- _What is being asked_:
Every line of the material that mentions the word "Protein" should be copied out.

- _Dataset excerpts_:
○ ○ ○ ○ ○

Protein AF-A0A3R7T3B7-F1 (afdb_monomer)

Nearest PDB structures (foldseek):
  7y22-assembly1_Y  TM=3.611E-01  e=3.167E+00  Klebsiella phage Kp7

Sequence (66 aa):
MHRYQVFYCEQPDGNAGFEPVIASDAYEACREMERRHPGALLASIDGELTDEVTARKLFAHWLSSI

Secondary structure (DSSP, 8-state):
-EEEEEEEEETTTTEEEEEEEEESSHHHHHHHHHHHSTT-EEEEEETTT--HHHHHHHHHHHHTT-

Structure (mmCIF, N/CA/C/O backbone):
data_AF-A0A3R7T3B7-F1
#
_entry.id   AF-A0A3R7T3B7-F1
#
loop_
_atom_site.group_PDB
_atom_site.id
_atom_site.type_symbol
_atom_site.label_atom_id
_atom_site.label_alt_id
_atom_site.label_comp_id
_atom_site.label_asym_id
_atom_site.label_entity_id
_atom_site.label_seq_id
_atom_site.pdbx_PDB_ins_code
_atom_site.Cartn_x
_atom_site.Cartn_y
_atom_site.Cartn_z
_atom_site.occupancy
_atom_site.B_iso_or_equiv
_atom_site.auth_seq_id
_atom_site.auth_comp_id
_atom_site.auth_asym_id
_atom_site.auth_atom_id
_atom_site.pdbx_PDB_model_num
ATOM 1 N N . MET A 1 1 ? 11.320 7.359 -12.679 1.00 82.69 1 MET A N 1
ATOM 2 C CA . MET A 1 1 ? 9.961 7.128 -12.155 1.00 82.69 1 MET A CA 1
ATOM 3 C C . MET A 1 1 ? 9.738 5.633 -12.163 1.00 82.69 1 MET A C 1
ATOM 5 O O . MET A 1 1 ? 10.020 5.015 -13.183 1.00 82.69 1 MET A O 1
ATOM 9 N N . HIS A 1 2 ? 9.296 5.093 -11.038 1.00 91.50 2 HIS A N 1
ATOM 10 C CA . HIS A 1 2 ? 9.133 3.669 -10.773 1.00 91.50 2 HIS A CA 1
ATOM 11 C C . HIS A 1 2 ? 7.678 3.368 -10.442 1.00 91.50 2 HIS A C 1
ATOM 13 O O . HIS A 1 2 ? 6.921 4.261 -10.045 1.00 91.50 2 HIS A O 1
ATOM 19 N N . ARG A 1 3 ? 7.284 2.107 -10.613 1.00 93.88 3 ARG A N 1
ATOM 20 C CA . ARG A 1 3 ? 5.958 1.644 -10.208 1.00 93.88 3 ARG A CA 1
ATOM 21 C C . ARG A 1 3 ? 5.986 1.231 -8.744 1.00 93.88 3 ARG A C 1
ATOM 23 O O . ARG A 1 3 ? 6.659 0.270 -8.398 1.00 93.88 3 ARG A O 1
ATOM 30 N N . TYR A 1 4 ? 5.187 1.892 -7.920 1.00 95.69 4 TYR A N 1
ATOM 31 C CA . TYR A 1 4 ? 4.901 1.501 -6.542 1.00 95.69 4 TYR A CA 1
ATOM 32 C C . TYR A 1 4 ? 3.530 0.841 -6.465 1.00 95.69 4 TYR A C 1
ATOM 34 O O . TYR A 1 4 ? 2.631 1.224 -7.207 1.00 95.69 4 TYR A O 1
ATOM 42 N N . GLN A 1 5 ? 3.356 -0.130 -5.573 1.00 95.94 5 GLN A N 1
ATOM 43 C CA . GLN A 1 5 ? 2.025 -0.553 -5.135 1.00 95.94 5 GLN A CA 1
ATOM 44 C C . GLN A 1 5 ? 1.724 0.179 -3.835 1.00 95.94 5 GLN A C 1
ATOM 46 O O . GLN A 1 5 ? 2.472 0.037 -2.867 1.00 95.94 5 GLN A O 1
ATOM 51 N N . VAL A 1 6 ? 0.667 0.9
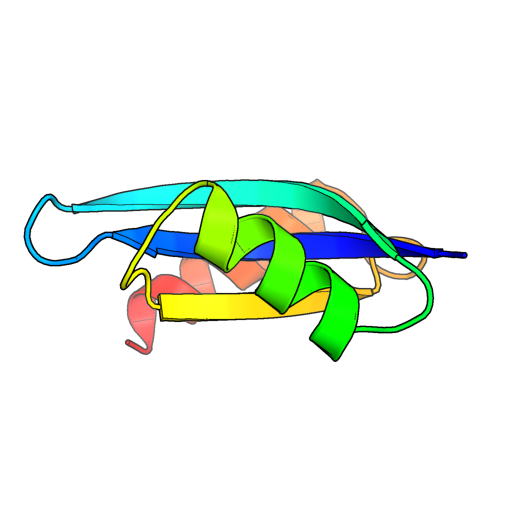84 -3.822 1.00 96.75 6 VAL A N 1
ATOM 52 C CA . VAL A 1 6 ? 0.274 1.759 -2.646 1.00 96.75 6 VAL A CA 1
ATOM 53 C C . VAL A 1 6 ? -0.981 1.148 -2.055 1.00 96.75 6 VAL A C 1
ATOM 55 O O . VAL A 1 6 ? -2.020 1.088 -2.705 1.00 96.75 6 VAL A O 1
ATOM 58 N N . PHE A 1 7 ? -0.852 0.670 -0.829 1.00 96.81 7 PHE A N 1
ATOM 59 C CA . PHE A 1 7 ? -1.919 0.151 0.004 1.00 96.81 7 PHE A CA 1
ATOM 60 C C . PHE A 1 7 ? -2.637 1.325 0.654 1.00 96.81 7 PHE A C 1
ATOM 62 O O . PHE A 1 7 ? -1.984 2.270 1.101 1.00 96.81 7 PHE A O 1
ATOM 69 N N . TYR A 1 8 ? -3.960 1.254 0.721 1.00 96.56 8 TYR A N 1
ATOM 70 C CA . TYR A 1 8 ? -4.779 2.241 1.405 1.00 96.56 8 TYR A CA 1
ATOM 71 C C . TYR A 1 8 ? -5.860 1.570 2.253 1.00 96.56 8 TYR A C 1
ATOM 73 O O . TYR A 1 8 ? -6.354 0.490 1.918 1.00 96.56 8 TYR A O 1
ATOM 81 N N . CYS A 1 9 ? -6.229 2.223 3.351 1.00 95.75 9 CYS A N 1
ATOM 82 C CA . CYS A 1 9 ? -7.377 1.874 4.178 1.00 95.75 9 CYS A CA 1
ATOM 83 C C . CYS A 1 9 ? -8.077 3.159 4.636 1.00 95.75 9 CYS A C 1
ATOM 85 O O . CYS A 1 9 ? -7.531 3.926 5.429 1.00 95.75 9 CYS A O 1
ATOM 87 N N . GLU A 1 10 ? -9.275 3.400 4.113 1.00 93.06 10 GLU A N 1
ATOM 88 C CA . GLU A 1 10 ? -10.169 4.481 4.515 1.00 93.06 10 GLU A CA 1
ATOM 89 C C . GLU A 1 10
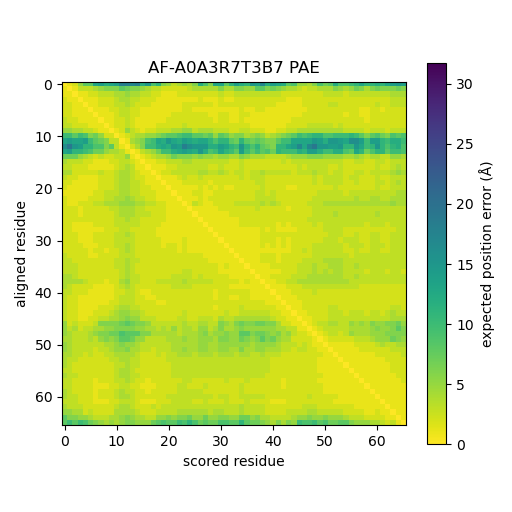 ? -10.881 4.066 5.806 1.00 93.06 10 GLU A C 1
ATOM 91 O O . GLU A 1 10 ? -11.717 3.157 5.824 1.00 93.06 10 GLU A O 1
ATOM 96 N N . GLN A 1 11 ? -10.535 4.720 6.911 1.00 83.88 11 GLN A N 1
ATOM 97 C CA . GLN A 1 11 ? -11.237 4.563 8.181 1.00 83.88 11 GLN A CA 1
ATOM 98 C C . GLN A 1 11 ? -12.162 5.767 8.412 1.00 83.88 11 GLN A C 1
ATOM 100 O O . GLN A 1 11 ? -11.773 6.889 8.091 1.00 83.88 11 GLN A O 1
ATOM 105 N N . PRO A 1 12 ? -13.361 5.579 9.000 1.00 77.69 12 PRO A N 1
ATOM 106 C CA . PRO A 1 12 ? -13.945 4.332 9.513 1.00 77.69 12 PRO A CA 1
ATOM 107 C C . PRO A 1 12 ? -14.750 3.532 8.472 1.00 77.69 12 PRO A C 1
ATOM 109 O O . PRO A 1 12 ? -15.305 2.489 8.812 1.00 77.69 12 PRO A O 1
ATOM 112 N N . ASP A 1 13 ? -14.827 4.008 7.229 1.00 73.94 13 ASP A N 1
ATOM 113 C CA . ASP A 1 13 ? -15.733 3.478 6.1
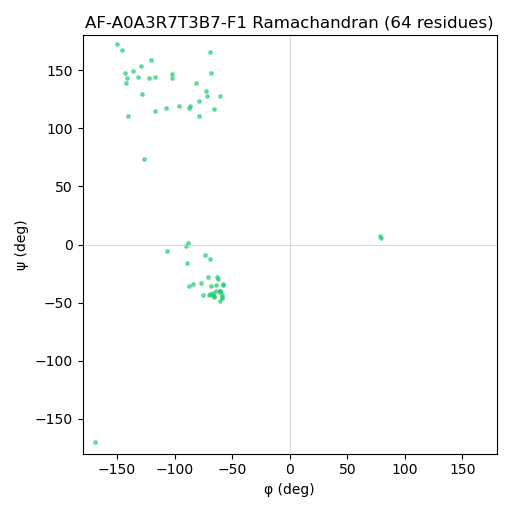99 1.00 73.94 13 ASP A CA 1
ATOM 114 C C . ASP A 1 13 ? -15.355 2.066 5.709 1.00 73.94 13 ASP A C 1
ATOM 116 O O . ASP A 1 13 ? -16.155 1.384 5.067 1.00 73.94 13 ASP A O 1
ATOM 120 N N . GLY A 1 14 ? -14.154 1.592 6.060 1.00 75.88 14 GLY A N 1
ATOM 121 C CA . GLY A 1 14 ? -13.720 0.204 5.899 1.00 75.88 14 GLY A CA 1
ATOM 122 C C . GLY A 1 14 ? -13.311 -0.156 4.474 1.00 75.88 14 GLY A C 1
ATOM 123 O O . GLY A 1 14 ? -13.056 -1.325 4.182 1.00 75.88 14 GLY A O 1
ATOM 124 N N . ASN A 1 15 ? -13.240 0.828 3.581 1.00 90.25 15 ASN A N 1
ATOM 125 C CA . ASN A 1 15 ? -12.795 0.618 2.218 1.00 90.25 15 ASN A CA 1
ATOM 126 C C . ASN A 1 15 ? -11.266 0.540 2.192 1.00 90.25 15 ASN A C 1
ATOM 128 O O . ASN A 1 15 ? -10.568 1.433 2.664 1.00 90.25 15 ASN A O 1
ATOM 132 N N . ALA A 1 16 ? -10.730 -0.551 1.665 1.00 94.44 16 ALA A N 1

○ ○ ○ ○ ○

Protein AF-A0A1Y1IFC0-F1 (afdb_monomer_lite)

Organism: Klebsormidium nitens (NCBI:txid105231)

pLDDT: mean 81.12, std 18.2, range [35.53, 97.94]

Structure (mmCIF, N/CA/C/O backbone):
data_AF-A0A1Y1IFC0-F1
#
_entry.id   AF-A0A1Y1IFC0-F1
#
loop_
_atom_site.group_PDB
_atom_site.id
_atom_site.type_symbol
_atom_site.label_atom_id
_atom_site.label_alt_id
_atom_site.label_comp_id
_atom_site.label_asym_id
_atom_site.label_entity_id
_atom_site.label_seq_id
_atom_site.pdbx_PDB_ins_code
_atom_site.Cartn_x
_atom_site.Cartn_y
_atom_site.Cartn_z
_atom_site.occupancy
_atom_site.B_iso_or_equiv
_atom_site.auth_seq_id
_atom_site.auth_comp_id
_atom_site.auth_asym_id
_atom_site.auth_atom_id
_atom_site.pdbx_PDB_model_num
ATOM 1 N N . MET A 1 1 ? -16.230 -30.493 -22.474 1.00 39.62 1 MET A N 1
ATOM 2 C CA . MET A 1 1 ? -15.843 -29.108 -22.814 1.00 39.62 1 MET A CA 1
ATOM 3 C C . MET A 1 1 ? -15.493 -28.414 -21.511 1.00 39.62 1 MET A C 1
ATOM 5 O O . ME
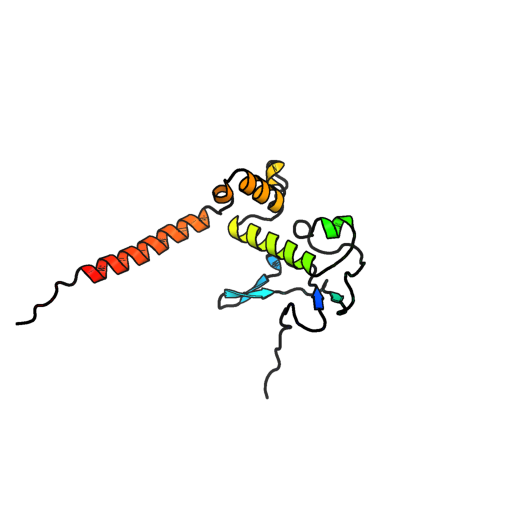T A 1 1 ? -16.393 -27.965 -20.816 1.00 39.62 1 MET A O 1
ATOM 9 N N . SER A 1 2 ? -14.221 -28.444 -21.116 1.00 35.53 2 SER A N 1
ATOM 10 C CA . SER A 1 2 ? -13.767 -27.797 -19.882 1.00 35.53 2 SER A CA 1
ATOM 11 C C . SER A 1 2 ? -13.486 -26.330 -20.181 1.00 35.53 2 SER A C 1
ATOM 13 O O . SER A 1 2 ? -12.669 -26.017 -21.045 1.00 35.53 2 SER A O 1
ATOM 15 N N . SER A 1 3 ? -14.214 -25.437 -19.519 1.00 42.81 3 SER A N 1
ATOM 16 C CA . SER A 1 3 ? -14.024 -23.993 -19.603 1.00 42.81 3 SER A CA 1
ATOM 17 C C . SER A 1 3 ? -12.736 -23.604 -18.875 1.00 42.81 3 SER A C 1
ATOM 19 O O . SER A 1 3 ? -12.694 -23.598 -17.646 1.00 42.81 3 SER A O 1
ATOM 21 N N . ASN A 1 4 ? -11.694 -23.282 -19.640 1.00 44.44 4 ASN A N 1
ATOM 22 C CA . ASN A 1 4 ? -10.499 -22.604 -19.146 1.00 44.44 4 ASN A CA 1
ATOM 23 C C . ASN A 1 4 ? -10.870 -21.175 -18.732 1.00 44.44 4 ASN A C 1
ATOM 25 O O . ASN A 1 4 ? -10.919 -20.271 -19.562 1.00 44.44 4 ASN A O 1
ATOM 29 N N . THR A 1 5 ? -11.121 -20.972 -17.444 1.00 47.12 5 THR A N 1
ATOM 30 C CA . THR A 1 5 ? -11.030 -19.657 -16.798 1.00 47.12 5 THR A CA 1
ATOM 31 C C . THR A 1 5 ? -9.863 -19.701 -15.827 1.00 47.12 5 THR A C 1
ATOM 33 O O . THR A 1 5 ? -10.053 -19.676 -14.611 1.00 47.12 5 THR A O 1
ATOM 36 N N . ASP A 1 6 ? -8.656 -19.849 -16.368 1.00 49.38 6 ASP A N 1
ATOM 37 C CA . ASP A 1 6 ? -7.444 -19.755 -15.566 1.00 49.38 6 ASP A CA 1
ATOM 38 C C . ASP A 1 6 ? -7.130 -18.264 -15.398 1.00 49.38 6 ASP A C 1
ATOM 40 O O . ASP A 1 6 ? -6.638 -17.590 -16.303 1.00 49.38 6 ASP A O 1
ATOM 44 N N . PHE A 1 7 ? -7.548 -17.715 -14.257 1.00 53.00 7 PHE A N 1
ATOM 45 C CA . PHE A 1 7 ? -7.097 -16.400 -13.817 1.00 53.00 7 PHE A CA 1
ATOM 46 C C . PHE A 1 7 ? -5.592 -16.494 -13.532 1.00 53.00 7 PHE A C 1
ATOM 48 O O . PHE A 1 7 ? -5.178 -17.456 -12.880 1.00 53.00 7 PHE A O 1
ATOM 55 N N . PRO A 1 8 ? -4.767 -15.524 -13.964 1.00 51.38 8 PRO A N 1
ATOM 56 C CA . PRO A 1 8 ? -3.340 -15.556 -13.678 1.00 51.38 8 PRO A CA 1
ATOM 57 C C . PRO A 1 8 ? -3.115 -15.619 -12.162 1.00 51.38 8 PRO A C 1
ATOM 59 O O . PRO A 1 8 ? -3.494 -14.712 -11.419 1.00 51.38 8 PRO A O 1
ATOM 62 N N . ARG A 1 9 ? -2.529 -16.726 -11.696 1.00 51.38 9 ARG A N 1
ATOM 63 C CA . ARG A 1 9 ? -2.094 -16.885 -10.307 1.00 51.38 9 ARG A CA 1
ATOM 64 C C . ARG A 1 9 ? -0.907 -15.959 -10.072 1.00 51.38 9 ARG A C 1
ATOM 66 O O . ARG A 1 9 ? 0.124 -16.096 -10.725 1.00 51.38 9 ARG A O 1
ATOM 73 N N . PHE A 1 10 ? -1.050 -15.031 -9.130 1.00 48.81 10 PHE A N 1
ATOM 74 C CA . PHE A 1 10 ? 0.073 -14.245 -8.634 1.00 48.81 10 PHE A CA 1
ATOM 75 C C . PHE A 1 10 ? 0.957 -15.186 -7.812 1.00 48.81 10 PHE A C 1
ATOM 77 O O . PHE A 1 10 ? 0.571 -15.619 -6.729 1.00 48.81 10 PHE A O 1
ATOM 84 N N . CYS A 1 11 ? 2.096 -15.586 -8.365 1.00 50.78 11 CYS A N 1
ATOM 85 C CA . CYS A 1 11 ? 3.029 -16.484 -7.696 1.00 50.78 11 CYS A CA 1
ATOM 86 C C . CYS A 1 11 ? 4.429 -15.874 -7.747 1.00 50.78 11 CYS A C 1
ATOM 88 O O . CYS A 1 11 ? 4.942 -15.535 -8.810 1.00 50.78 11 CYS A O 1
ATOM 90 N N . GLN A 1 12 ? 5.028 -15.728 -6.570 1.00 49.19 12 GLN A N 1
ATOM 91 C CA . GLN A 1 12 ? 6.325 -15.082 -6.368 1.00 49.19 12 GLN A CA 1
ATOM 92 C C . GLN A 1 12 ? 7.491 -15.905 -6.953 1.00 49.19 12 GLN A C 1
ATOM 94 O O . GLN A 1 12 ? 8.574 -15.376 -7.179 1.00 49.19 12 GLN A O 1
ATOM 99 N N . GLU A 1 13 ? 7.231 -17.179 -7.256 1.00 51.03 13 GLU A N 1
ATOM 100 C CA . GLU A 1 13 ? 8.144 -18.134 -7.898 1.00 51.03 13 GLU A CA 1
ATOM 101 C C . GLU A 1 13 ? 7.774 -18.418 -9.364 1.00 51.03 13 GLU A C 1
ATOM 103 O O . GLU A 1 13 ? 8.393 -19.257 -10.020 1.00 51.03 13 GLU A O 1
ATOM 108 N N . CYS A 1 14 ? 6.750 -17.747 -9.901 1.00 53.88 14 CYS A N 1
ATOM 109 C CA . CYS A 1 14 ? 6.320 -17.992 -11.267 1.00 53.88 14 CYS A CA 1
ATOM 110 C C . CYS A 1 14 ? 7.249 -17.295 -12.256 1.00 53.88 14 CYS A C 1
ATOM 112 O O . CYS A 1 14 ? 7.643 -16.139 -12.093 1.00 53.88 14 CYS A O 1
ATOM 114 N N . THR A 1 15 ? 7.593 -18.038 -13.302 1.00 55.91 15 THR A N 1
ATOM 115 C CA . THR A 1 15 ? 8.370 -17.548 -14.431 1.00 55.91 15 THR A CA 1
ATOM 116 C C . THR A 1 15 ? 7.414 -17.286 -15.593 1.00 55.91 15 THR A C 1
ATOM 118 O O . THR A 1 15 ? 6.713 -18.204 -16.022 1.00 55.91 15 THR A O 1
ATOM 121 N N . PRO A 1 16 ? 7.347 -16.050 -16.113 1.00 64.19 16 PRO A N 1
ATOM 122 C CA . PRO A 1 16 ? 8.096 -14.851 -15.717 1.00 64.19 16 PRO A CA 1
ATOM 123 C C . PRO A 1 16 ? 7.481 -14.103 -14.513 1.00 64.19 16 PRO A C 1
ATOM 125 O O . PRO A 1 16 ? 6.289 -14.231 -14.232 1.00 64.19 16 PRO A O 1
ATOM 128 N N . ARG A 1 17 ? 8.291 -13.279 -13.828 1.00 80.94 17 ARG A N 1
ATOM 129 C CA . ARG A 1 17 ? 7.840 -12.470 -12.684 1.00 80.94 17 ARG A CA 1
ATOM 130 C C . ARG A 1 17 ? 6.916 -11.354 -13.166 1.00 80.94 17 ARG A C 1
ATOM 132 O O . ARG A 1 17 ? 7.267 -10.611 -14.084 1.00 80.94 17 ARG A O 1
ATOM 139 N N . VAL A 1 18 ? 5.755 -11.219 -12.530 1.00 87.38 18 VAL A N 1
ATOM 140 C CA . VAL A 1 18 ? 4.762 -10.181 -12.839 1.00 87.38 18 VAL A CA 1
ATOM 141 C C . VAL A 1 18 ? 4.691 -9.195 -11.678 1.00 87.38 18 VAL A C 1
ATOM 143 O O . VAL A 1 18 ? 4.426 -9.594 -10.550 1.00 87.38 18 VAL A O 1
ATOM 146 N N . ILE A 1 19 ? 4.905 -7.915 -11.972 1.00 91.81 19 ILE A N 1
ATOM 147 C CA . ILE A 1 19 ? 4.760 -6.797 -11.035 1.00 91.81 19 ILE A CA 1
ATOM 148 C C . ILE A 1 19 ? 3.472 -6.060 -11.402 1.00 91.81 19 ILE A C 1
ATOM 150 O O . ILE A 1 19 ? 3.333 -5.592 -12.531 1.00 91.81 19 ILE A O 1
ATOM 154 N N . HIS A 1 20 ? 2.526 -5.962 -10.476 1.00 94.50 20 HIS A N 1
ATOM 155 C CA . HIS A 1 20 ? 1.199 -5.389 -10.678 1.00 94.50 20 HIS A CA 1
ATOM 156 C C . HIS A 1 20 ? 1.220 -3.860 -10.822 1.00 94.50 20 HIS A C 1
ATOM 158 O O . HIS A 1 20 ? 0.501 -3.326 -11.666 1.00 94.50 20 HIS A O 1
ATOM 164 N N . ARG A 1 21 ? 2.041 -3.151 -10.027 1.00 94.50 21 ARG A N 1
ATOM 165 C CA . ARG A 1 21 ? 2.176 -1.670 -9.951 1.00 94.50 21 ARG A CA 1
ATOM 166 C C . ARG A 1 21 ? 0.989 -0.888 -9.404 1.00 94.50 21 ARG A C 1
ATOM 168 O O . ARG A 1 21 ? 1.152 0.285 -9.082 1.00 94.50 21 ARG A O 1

○ ○ ○ ○ ○

- _Written response_:
Protein AF-A0A3R7T3B7-F1 (afdb_monomer)
Protein AF-A0A1Y1IFC0-F1 (afdb_monomer_lite)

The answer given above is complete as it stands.